WHAT IS NEEDED —
In the records below, begin at the line containing "ATOM 286 O O" and end at the line containing "ATOM 318 N N"; quote every line in that span exactly, including both boundary lines, and no others.

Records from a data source
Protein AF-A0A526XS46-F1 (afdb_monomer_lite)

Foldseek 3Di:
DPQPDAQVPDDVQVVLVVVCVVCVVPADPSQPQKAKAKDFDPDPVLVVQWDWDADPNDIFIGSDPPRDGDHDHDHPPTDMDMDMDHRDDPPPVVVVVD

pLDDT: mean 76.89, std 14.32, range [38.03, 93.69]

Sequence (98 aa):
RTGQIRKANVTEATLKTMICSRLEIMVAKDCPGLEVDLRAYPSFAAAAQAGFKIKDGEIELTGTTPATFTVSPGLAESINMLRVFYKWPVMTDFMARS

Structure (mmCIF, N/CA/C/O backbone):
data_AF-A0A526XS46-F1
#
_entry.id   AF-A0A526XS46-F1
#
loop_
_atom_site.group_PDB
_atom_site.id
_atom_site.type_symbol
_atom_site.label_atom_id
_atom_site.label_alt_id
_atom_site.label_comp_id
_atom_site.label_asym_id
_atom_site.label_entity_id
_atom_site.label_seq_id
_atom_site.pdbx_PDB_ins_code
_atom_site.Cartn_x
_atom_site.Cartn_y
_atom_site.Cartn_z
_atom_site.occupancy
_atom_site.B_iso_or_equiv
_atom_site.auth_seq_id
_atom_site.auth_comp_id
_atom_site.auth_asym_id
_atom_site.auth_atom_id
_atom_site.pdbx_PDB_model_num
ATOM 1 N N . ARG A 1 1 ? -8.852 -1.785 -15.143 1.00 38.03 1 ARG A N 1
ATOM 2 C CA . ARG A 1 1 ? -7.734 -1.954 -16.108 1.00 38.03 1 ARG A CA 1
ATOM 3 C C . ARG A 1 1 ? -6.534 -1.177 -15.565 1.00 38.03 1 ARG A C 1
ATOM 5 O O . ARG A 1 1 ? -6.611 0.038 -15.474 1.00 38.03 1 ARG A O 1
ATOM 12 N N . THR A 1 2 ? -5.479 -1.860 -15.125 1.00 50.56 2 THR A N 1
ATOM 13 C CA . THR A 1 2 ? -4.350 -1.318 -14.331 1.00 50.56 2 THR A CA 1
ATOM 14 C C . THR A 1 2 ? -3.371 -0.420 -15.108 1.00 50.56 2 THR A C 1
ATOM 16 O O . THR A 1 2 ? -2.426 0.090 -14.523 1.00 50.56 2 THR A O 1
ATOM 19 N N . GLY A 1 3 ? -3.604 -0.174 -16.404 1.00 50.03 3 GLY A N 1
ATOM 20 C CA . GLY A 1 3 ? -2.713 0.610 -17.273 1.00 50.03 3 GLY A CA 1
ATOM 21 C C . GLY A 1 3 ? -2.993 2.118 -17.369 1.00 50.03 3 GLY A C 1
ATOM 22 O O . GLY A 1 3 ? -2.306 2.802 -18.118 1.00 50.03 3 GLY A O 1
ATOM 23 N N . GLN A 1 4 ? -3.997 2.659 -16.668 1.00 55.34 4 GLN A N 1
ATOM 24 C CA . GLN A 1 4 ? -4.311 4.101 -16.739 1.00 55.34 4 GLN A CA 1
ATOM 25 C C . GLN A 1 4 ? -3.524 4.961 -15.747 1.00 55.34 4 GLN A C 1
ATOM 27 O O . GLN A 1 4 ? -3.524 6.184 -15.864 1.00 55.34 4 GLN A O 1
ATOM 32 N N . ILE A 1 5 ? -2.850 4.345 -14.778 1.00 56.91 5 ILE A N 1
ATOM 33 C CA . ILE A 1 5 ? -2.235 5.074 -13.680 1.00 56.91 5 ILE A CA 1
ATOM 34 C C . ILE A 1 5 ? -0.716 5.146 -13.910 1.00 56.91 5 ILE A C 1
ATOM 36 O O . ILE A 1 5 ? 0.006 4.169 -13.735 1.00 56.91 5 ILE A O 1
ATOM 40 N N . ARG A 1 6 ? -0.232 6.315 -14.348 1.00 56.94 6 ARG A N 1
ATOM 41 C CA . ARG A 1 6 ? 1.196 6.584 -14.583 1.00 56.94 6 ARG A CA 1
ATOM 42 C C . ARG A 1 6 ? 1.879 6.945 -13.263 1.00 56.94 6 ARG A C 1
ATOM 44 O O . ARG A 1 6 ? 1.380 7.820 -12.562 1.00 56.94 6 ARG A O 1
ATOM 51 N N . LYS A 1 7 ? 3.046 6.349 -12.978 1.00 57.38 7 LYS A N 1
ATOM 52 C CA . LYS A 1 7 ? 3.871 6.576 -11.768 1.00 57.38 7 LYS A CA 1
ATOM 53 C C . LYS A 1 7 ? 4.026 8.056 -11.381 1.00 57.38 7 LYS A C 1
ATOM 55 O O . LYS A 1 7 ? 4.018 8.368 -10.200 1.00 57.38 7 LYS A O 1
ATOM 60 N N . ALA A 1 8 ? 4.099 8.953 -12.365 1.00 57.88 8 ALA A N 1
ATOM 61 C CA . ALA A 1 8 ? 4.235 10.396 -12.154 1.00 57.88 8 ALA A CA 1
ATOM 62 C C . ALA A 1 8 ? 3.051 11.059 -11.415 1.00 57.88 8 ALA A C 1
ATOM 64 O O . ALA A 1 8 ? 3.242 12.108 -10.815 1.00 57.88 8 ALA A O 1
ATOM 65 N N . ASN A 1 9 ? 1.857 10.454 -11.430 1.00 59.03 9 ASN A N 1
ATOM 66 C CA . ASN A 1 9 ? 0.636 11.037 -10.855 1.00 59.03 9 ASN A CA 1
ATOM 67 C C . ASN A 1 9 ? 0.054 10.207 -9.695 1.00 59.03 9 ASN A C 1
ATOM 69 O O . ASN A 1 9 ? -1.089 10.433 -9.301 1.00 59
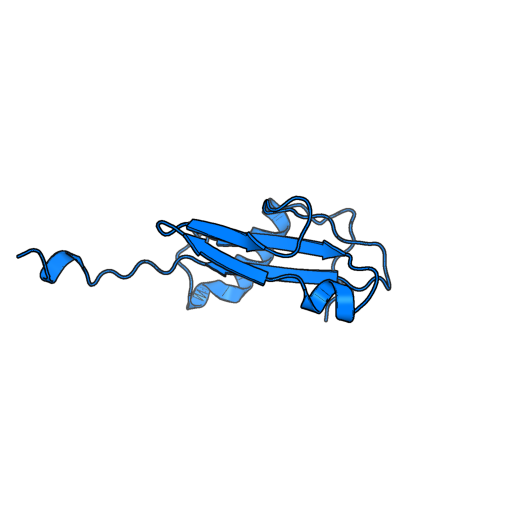.03 9 ASN A O 1
ATOM 73 N N . VAL A 1 10 ? 0.798 9.231 -9.157 1.00 68.44 10 VAL A N 1
ATOM 74 C CA . VAL A 1 10 ? 0.330 8.402 -8.031 1.00 68.44 10 VAL A CA 1
ATOM 75 C C . VAL A 1 10 ? 1.023 8.820 -6.762 1.00 68.44 10 VAL A C 1
ATOM 77 O O . VAL A 1 10 ? 2.110 8.350 -6.440 1.00 68.
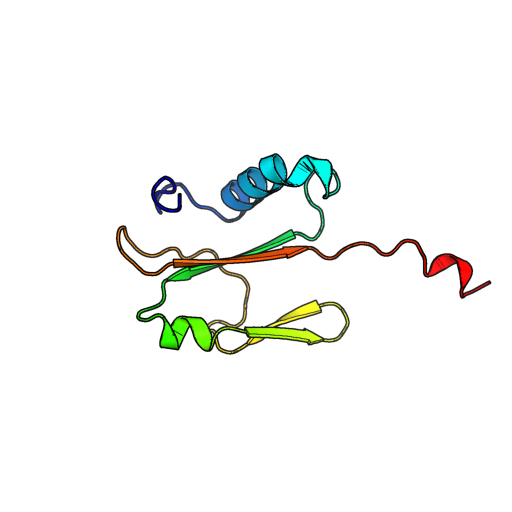44 10 VAL A O 1
ATOM 80 N N . THR A 1 11 ? 0.353 9.684 -6.021 1.00 72.50 11 THR A N 1
ATOM 81 C CA . THR A 1 11 ? 0.631 9.848 -4.599 1.00 72.50 11 THR A CA 1
ATOM 82 C C . THR A 1 11 ? -0.381 9.031 -3.808 1.00 72.50 11 THR A C 1
ATOM 84 O O . THR A 1 11 ? -1.450 8.681 -4.318 1.00 72.50 11 THR A O 1
ATOM 87 N N . GLU A 1 12 ? -0.069 8.742 -2.550 1.00 71.81 12 GLU A N 1
ATOM 88 C CA . GLU A 1 12 ? -1.016 8.103 -1.637 1.00 71.81 12 GLU A CA 1
ATOM 89 C C . GLU A 1 12 ? -2.343 8.874 -1.559 1.00 71.81 12 GLU A C 1
ATOM 91 O O . GLU A 1 12 ? -3.409 8.270 -1.640 1.00 71.81 12 GLU A O 1
ATOM 96 N N . ALA A 1 13 ? -2.292 10.209 -1.510 1.00 76.88 13 ALA A N 1
ATOM 97 C CA . ALA A 1 13 ? -3.477 11.063 -1.460 1.00 76.88 13 ALA A CA 1
ATOM 98 C C . ALA A 1 13 ? -4.349 10.944 -2.723 1.00 76.88 13 ALA A C 1
ATOM 100 O O . ALA A 1 13 ? -5.570 10.774 -2.637 1.00 76.88 13 ALA A O 1
ATOM 101 N N . THR A 1 14 ? -3.732 10.980 -3.908 1.00 77.94 14 THR A N 1
ATOM 102 C CA . THR A 1 14 ? -4.453 10.816 -5.180 1.00 77.94 14 THR A CA 1
ATOM 103 C C . THR A 1 14 ? -5.073 9.424 -5.277 1.00 77.94 14 THR A C 1
ATOM 105 O O . THR A 1 14 ? -6.224 9.282 -5.687 1.00 77.94 14 THR A O 1
ATOM 108 N N . LEU A 1 15 ? -4.341 8.394 -4.846 1.00 77.81 15 LEU A N 1
ATOM 109 C CA . LEU A 1 15 ? -4.808 7.013 -4.878 1.00 77.81 15 LEU A CA 1
ATOM 110 C C . LEU A 1 15 ? -5.978 6.785 -3.913 1.00 77.81 15 LEU A C 1
ATOM 112 O O . LEU A 1 15 ? -6.984 6.201 -4.315 1.00 77.81 15 LEU A O 1
ATOM 116 N N . LYS A 1 16 ? -5.898 7.313 -2.684 1.00 77.31 16 LYS A N 1
ATOM 117 C CA . LYS A 1 16 ? -7.005 7.294 -1.716 1.00 77.31 16 LYS A CA 1
ATOM 118 C C . LYS A 1 16 ? -8.247 7.974 -2.281 1.00 77.31 16 LYS A C 1
ATOM 120 O O . LYS A 1 16 ? -9.310 7.371 -2.270 1.00 77.31 16 LYS A O 1
ATOM 125 N N . THR A 1 17 ? -8.108 9.154 -2.886 1.00 79.19 17 THR A N 1
ATOM 126 C CA . THR A 1 17 ? -9.232 9.880 -3.512 1.00 79.19 17 THR A CA 1
ATOM 127 C C . THR A 1 17 ? -9.905 9.060 -4.624 1.00 79.19 17 THR A C 1
ATOM 129 O O . THR A 1 17 ? -11.132 8.958 -4.697 1.00 79.19 17 THR A O 1
ATOM 132 N N . MET A 1 18 ? -9.110 8.414 -5.484 1.00 78.31 18 MET A N 1
ATOM 133 C CA . MET A 1 18 ? -9.626 7.557 -6.561 1.00 78.31 18 MET A CA 1
ATOM 134 C C . MET A 1 18 ? -10.338 6.300 -6.049 1.00 78.31 18 MET A C 1
ATOM 136 O O . MET A 1 18 ? -11.280 5.825 -6.684 1.00 78.31 18 MET A O 1
ATOM 140 N N . ILE A 1 19 ? -9.863 5.736 -4.939 1.00 78.12 19 ILE A N 1
ATOM 141 C CA . ILE A 1 19 ? -10.484 4.581 -4.289 1.00 78.12 19 ILE A CA 1
ATOM 142 C C . ILE A 1 19 ? -11.781 5.014 -3.599 1.00 78.12 19 ILE A C 1
ATOM 144 O O . ILE A 1 19 ? -12.814 4.386 -3.809 1.00 78.12 19 ILE A O 1
ATOM 148 N N . CYS A 1 20 ? -11.751 6.121 -2.860 1.00 75.38 20 CYS A N 1
ATOM 149 C CA . CYS A 1 20 ? -12.905 6.670 -2.160 1.00 75.38 20 CYS A CA 1
ATOM 150 C C . CYS A 1 20 ? -14.062 6.974 -3.095 1.00 75.38 20 CYS A C 1
ATOM 152 O O . CYS A 1 20 ? -15.146 6.452 -2.875 1.00 75.38 20 CYS A O 1
ATOM 154 N N . SER A 1 21 ? -13.803 7.687 -4.194 1.00 74.31 21 SER A N 1
ATOM 155 C CA . SER A 1 21 ? -14.815 7.988 -5.221 1.00 74.31 21 SER A CA 1
ATOM 156 C C . SER A 1 21 ? -15.465 6.753 -5.857 1.00 74.31 21 SER A C 1
ATOM 158 O O . SER A 1 21 ? -16.557 6.835 -6.410 1.00 74.31 21 SER A O 1
ATOM 160 N N . ARG A 1 22 ? -14.816 5.584 -5.792 1.00 73.81 22 ARG A N 1
ATOM 161 C CA . ARG A 1 22 ? -15.382 4.307 -6.259 1.00 73.81 22 ARG A CA 1
ATOM 162 C C . ARG A 1 22 ? -16.077 3.505 -5.167 1.00 73.81 22 ARG A C 1
ATOM 164 O O . ARG A 1 22 ? -16.868 2.627 -5.496 1.00 73.81 22 ARG A O 1
ATOM 171 N N . LEU A 1 23 ? -15.756 3.763 -3.904 1.00 67.06 23 LEU A N 1
ATOM 172 C CA . LEU A 1 23 ? -16.276 3.031 -2.754 1.00 67.06 23 LEU A CA 1
ATOM 173 C C . LEU A 1 23 ? -17.337 3.822 -1.971 1.00 67.06 23 LEU A C 1
ATOM 175 O O . LEU A 1 23 ? -17.839 3.283 -0.993 1.00 67.06 23 LEU A O 1
ATOM 179 N N . GLU A 1 24 ? -17
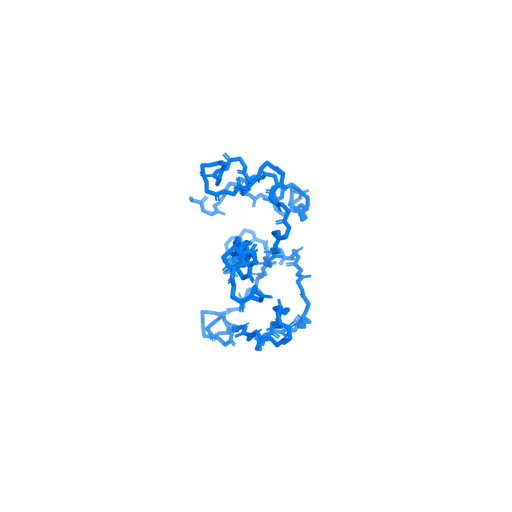.727 5.032 -2.399 1.00 61.69 24 GLU A N 1
ATOM 180 C CA . GLU A 1 24 ? -18.628 5.965 -1.678 1.00 61.69 24 GLU A CA 1
ATOM 181 C C . GLU A 1 24 ? -19.940 5.350 -1.157 1.00 61.69 24 GLU A C 1
ATOM 183 O O . GLU A 1 24 ? -20.536 5.874 -0.224 1.00 61.69 24 GLU A O 1
ATOM 188 N N . ILE A 1 25 ? -20.393 4.231 -1.730 1.00 60.03 25 ILE A N 1
ATOM 189 C CA . ILE A 1 25 ? -21.590 3.507 -1.274 1.00 60.03 25 ILE A CA 1
ATOM 190 C C . ILE A 1 25 ? -21.333 2.721 0.028 1.00 60.03 25 ILE A C 1
ATOM 192 O O . ILE A 1 25 ? -22.253 2.518 0.815 1.00 60.03 25 ILE A O 1
ATOM 196 N N . MET A 1 26 ? -20.104 2.250 0.256 1.00 57.78 26 MET A N 1
ATOM 197 C CA . MET A 1 26 ? -19.746 1.360 1.370 1.00 57.78 26 MET A CA 1
ATOM 198 C C . MET A 1 26 ? -18.896 2.034 2.450 1.00 57.78 26 MET A C 1
ATOM 200 O O . MET A 1 26 ? -18.916 1.583 3.588 1.00 57.78 26 MET A O 1
ATOM 204 N N . VAL A 1 27 ? -18.142 3.085 2.127 1.00 62.34 27 VAL A N 1
ATOM 205 C CA . VAL A 1 27 ? -17.271 3.778 3.092 1.00 62.34 27 VAL A CA 1
ATOM 206 C C . VAL A 1 27 ? -17.827 5.143 3.469 1.00 62.34 27 VAL A C 1
ATOM 208 O O . VAL A 1 27 ? -18.441 5.829 2.656 1.00 62.34 27 VAL A O 1
ATOM 211 N N . ALA A 1 28 ? -17.582 5.551 4.716 1.00 61.50 28 ALA A N 1
ATOM 212 C CA . ALA A 1 28 ? -17.896 6.901 5.167 1.00 61.50 28 ALA A CA 1
ATOM 213 C C . ALA A 1 28 ? -17.213 7.956 4.276 1.00 61.50 28 ALA A C 1
ATOM 215 O O . ALA A 1 28 ? -16.144 7.706 3.709 1.00 61.50 28 ALA A O 1
ATOM 216 N N . LYS A 1 29 ? -17.828 9.142 4.183 1.00 60.59 29 LYS A N 1
ATOM 217 C CA . LYS A 1 29 ? -17.284 10.299 3.458 1.00 60.59 29 LYS A CA 1
ATOM 218 C C . LYS A 1 29 ? -15.817 10.517 3.860 1.00 60.59 29 LYS A C 1
ATOM 220 O O . LYS A 1 29 ? -15.494 10.448 5.042 1.00 60.59 29 LYS A O 1
ATOM 225 N N . ASP A 1 30 ? -14.948 10.705 2.868 1.00 62.97 30 ASP A N 1
ATOM 226 C CA . ASP A 1 30 ? -13.488 10.863 3.008 1.00 62.97 30 ASP A CA 1
ATOM 227 C C . ASP A 1 30 ? -12.692 9.596 3.413 1.00 62.97 30 ASP A C 1
ATOM 229 O O . ASP A 1 30 ? -11.480 9.667 3.610 1.00 62.97 30 ASP A O 1
ATOM 233 N N . CYS A 1 31 ? -13.339 8.424 3.486 1.00 68.69 31 CYS A N 1
ATOM 234 C CA . CYS A 1 31 ? -12.748 7.126 3.856 1.00 68.69 31 CYS A CA 1
ATOM 235 C C . CYS A 1 31 ? -11.800 7.173 5.070 1.00 68.69 31 CYS A C 1
ATOM 237 O O . CYS A 1 31 ? -10.627 6.784 4.963 1.00 68.69 31 CYS A O 1
ATOM 239 N N . PRO A 1 32 ? -12.273 7.620 6.243 1.00 71.50 32 PRO A N 1
ATOM 240 C CA . PRO A 1 32 ? -11.462 7.599 7.452 1.00 71.50 32 PRO A CA 1
ATOM 241 C C . PRO A 1 32 ? -10.986 6.168 7.743 1.00 71.50 32 PRO A C 1
ATOM 243 O O . PRO A 1 32 ? -11.778 5.228 7.706 1.00 71.50 32 PRO A O 1
ATOM 246 N N . GLY A 1 33 ? -9.685 5.999 8.000 1.00 76.38 33 GLY A N 1
ATOM 247 C CA . GLY A 1 33 ? -9.087 4.684 8.270 1.00 76.38 33 GLY A CA 1
ATOM 248 C C . GLY A 1 33 ? -8.782 3.836 7.029 1.00 76.38 33 GLY A C 1
ATOM 249 O O . GLY A 1 33 ? -8.591 2.627 7.158 1.00 76.38 33 GLY A O 1
ATOM 250 N N . LEU A 1 34 ? -8.746 4.442 5.835 1.00 81.88 34 LEU A N 1
ATOM 251 C CA . LEU A 1 34 ? -8.279 3.781 4.617 1.00 81.88 34 LEU A CA 1
ATOM 252 C C . LEU A 1 34 ? -6.743 3.760 4.554 1.00 81.88 34 LEU A C 1
ATOM 254 O O . LEU A 1 34 ? -6.084 4.802 4.452 1.00 81.88 34 LEU A O 1
ATOM 258 N N . GLU A 1 35 ? -6.179 2.559 4.540 1.00 87.56 35 GLU A N 1
ATOM 259 C CA . GLU A 1 35 ? -4.749 2.300 4.375 1.00 87.56 35 GLU A CA 1
ATOM 260 C C . GLU A 1 35 ? -4.502 1.679 2.999 1.00 87.56 35 GLU A C 1
ATOM 262 O O . GLU A 1 35 ? -5.240 0.800 2.548 1.00 87.56 35 GLU A O 1
ATOM 267 N N . VAL A 1 36 ? -3.480 2.161 2.293 1.00 87.81 36 VAL A N 1
ATOM 268 C CA . VAL A 1 36 ? -3.212 1.758 0.909 1.00 87.81 36 VAL A CA 1
ATOM 269 C C . VAL A 1 36 ? -1.747 1.381 0.754 1.00 87.81 36 VAL A C 1
ATOM 271 O O . VAL A 1 36 ? -0.860 2.125 1.160 1.00 87.81 36 VAL A O 1
ATOM 274 N N . ASP A 1 37 ? -1.498 0.233 0.133 1.00 90.31 37 ASP A N 1
ATOM 275 C CA . ASP A 1 37 ? -0.165 -0.257 -0.198 1.00 90.31 37 ASP A CA 1
ATOM 276 C C . ASP A 1 37 ? -0.106 -0.612 -1.688 1.00 90.31 37 ASP A C 1
ATOM 278 O O . ASP A 1 37 ? -0.830 -1.485 -2.165 1.00 90.31 37 ASP A O 1
ATOM 282 N N . LEU A 1 38 ? 0.748 0.083 -2.435 1.00 89.81 38 LEU A N 1
ATOM 283 C CA . LEU A 1 38 ? 0.966 -0.133 -3.862 1.00 89.81 38 LEU A CA 1
ATOM 284 C C . LEU A 1 38 ? 2.449 -0.386 -4.110 1.00 89.81 38 LEU A C 1
ATOM 286 O O . LEU A 1 38 ? 3.272 0.505 -3.903 1.00 89.81 38 LEU A O 1
ATOM 290 N N . ARG A 1 39 ? 2.792 -1.582 -4.594 1.00 90.94 39 ARG A N 1
ATOM 291 C CA . ARG A 1 39 ? 4.188 -1.987 -4.811 1.00 90.94 39 ARG A CA 1
ATOM 292 C C . ARG A 1 39 ? 4.393 -2.731 -6.113 1.00 90.94 39 ARG A C 1
ATOM 294 O O . ARG A 1 39 ? 3.518 -3.473 -6.559 1.00 90.94 39 ARG A O 1
ATOM 301 N N . ALA A 1 40 ? 5.594 -2.590 -6.658 1.00 91.19 40 ALA A N 1
ATOM 302 C CA . ALA A 1 40 ? 6.098 -3.455 -7.712 1.00 91.19 40 ALA A CA 1
ATOM 303 C C . ALA A 1 40 ? 6.737 -4.725 -7.140 1.00 91.19 40 ALA A C 1
ATOM 305 O O . ALA A 1 40 ? 7.455 -4.668 -6.142 1.00 91.19 40 ALA A O 1
ATOM 306 N N . TYR A 1 41 ? 6.532 -5.848 -7.822 1.00 90.31 41 TYR A N 1
ATOM 307 C CA . TYR A 1 41 ? 7.169 -7.125 -7.526 1.00 90.31 41 TYR A CA 1
ATOM 308 C C . TYR A 1 41 ? 7.896 -7.666 -8.763 1.00 90.31 41 TYR A C 1
ATOM 310 O O . TYR A 1 41 ? 7.436 -7.459 -9.886 1.00 90.31 41 TYR A O 1
ATOM 318 N N . PRO A 1 42 ? 9.018 -8.385 -8.584 1.00 89.81 42 PRO A N 1
ATOM 319 C CA . PRO A 1 42 ? 9.756 -8.980 -9.698 1.00 89.81 42 PRO A CA 1
ATOM 320 C C . PRO A 1 42 ? 9.062 -10.223 -10.279 1.00 89.81 42 PRO A C 1
ATOM 322 O O . PRO A 1 42 ? 9.317 -10.592 -11.420 1.00 89.81 42 PRO A O 1
ATOM 325 N N . SER A 1 43 ? 8.195 -10.889 -9.509 1.00 90.88 43 SER A N 1
ATOM 326 C CA . SER A 1 43 ? 7.464 -12.084 -9.939 1.00 90.88 43 SER A CA 1
ATOM 327 C C . SER A 1 43 ? 6.156 -12.253 -9.164 1.00 90.88 43 SER A C 1
ATOM 329 O O . SER A 1 43 ? 5.994 -11.721 -8.064 1.00 90.88 43 SER A O 1
ATOM 331 N N . PHE A 1 44 ? 5.232 -13.051 -9.705 1.00 88.44 44 PHE A N 1
ATOM 332 C CA . PHE A 1 44 ? 3.997 -13.415 -9.001 1.00 88.44 44 PHE A CA 1
ATOM 333 C C . PHE A 1 44 ? 4.262 -14.232 -7.733 1.00 88.44 44 PHE A C 1
ATOM 335 O O . PHE A 1 44 ? 3.556 -14.063 -6.746 1.00 88.44 44 PHE A O 1
ATOM 342 N N . ALA A 1 45 ? 5.308 -15.063 -7.724 1.00 91.94 45 ALA A N 1
ATOM 343 C CA . ALA A 1 45 ? 5.713 -15.807 -6.533 1.00 91.94 45 ALA A CA 1
ATOM 344 C C . ALA A 1 45 ? 6.195 -14.871 -5.411 1.00 91.94 45 ALA A C 1
ATOM 346 O O . ALA A 1 45 ? 5.888 -15.106 -4.247 1.00 91.94 45 ALA A O 1
ATOM 347 N N . ALA A 1 46 ? 6.901 -13.786 -5
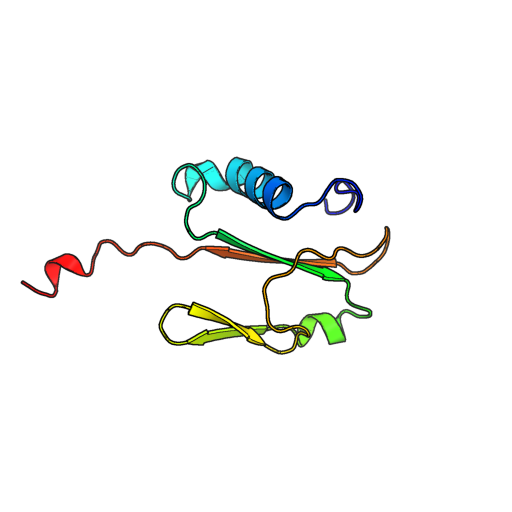.754 1.00 89.12 46 ALA A N 1
ATOM 348 C CA . ALA A 1 46 ? 7.295 -12.767 -4.783 1.00 89.12 46 ALA A CA 1
ATOM 349 C C . ALA A 1 46 ? 6.079 -11.985 -4.262 1.00 89.12 46 ALA A C 1
ATOM 351 O O . ALA A 1 46 ? 5.978 -11.736 -3.065 1.00 89.12 46 ALA A O 1
ATOM 352 N N . ALA A 1 47 ? 5.129 -11.648 -5.140 1.00 88.62 47 ALA A N 1
ATOM 353 C CA . ALA A 1 47 ? 3.879 -11.013 -4.728 1.00 88.62 47 ALA A CA 1
ATOM 354 C C . ALA A 1 47 ? 3.041 -11.923 -3.809 1.00 88.62 47 ALA A C 1
ATOM 356 O O . ALA A 1 47 ? 2.449 -11.438 -2.852 1.00 88.62 47 ALA A O 1
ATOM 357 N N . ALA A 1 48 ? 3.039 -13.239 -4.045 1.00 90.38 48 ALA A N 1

ANSWER BOX —
ATOM 286 O O . LEU A 1 38 ? 3.272 0.505 -3.903 1.00 89.81 38 LEU A O 1
ATOM 290 N N . ARG A 1 39 ? 2.792 -1.582 -4.594 1.00 90.94 39 ARG A N 1
ATOM 291 C CA . ARG A 1 39 ? 4.188 -1.987 -4.811 1.00 90.94 39 ARG A CA 1
ATOM 292 C C . ARG A 1 39 ? 4.393 -2.731 -6.113 1.00 90.94 39 ARG A C 1
ATOM 294 O O . ARG A 1 39 ? 3.518 -3.473 -6.559 1.00 90.94 39 ARG A O 1
ATOM 301 N N . ALA A 1 40 ? 5.594 -2.590 -6.658 1.00 91.19 40 ALA A N 1
ATOM 302 C CA . ALA A 1 40 ? 6.098 -3.455 -7.712 1.00 91.19 40 ALA A CA 1
ATOM 303 C C . ALA A 1 40 ? 6.737 -4.725 -7.140 1.00 91.19 40 ALA A C 1
ATOM 305 O O . ALA A 1 40 ? 7.455 -4.668 -6.142 1.00 91.19 40 ALA A O 1
ATOM 306 N N . TYR A 1 41 ? 6.532 -5.848 -7.822 1.00 90.31 41 TYR A N 1
ATOM 307 C CA . TYR A 1 41 ? 7.169 -7.125 -7.526 1.00 90.31 41 TYR A CA 1
ATOM 308 C C . TYR A 1 41 ? 7.896 -7.666 -8.763 1.00 90.31 41 TYR A C 1
ATOM 310 O O . TYR A 1 41 ? 7.436 -7.459 -9.886 1.00 90.31 41 TYR A O 1
ATOM 318 N N . PRO A 1 42 ? 9.018 -8.385 -8.584 1.00 89.81 42 PRO A N 1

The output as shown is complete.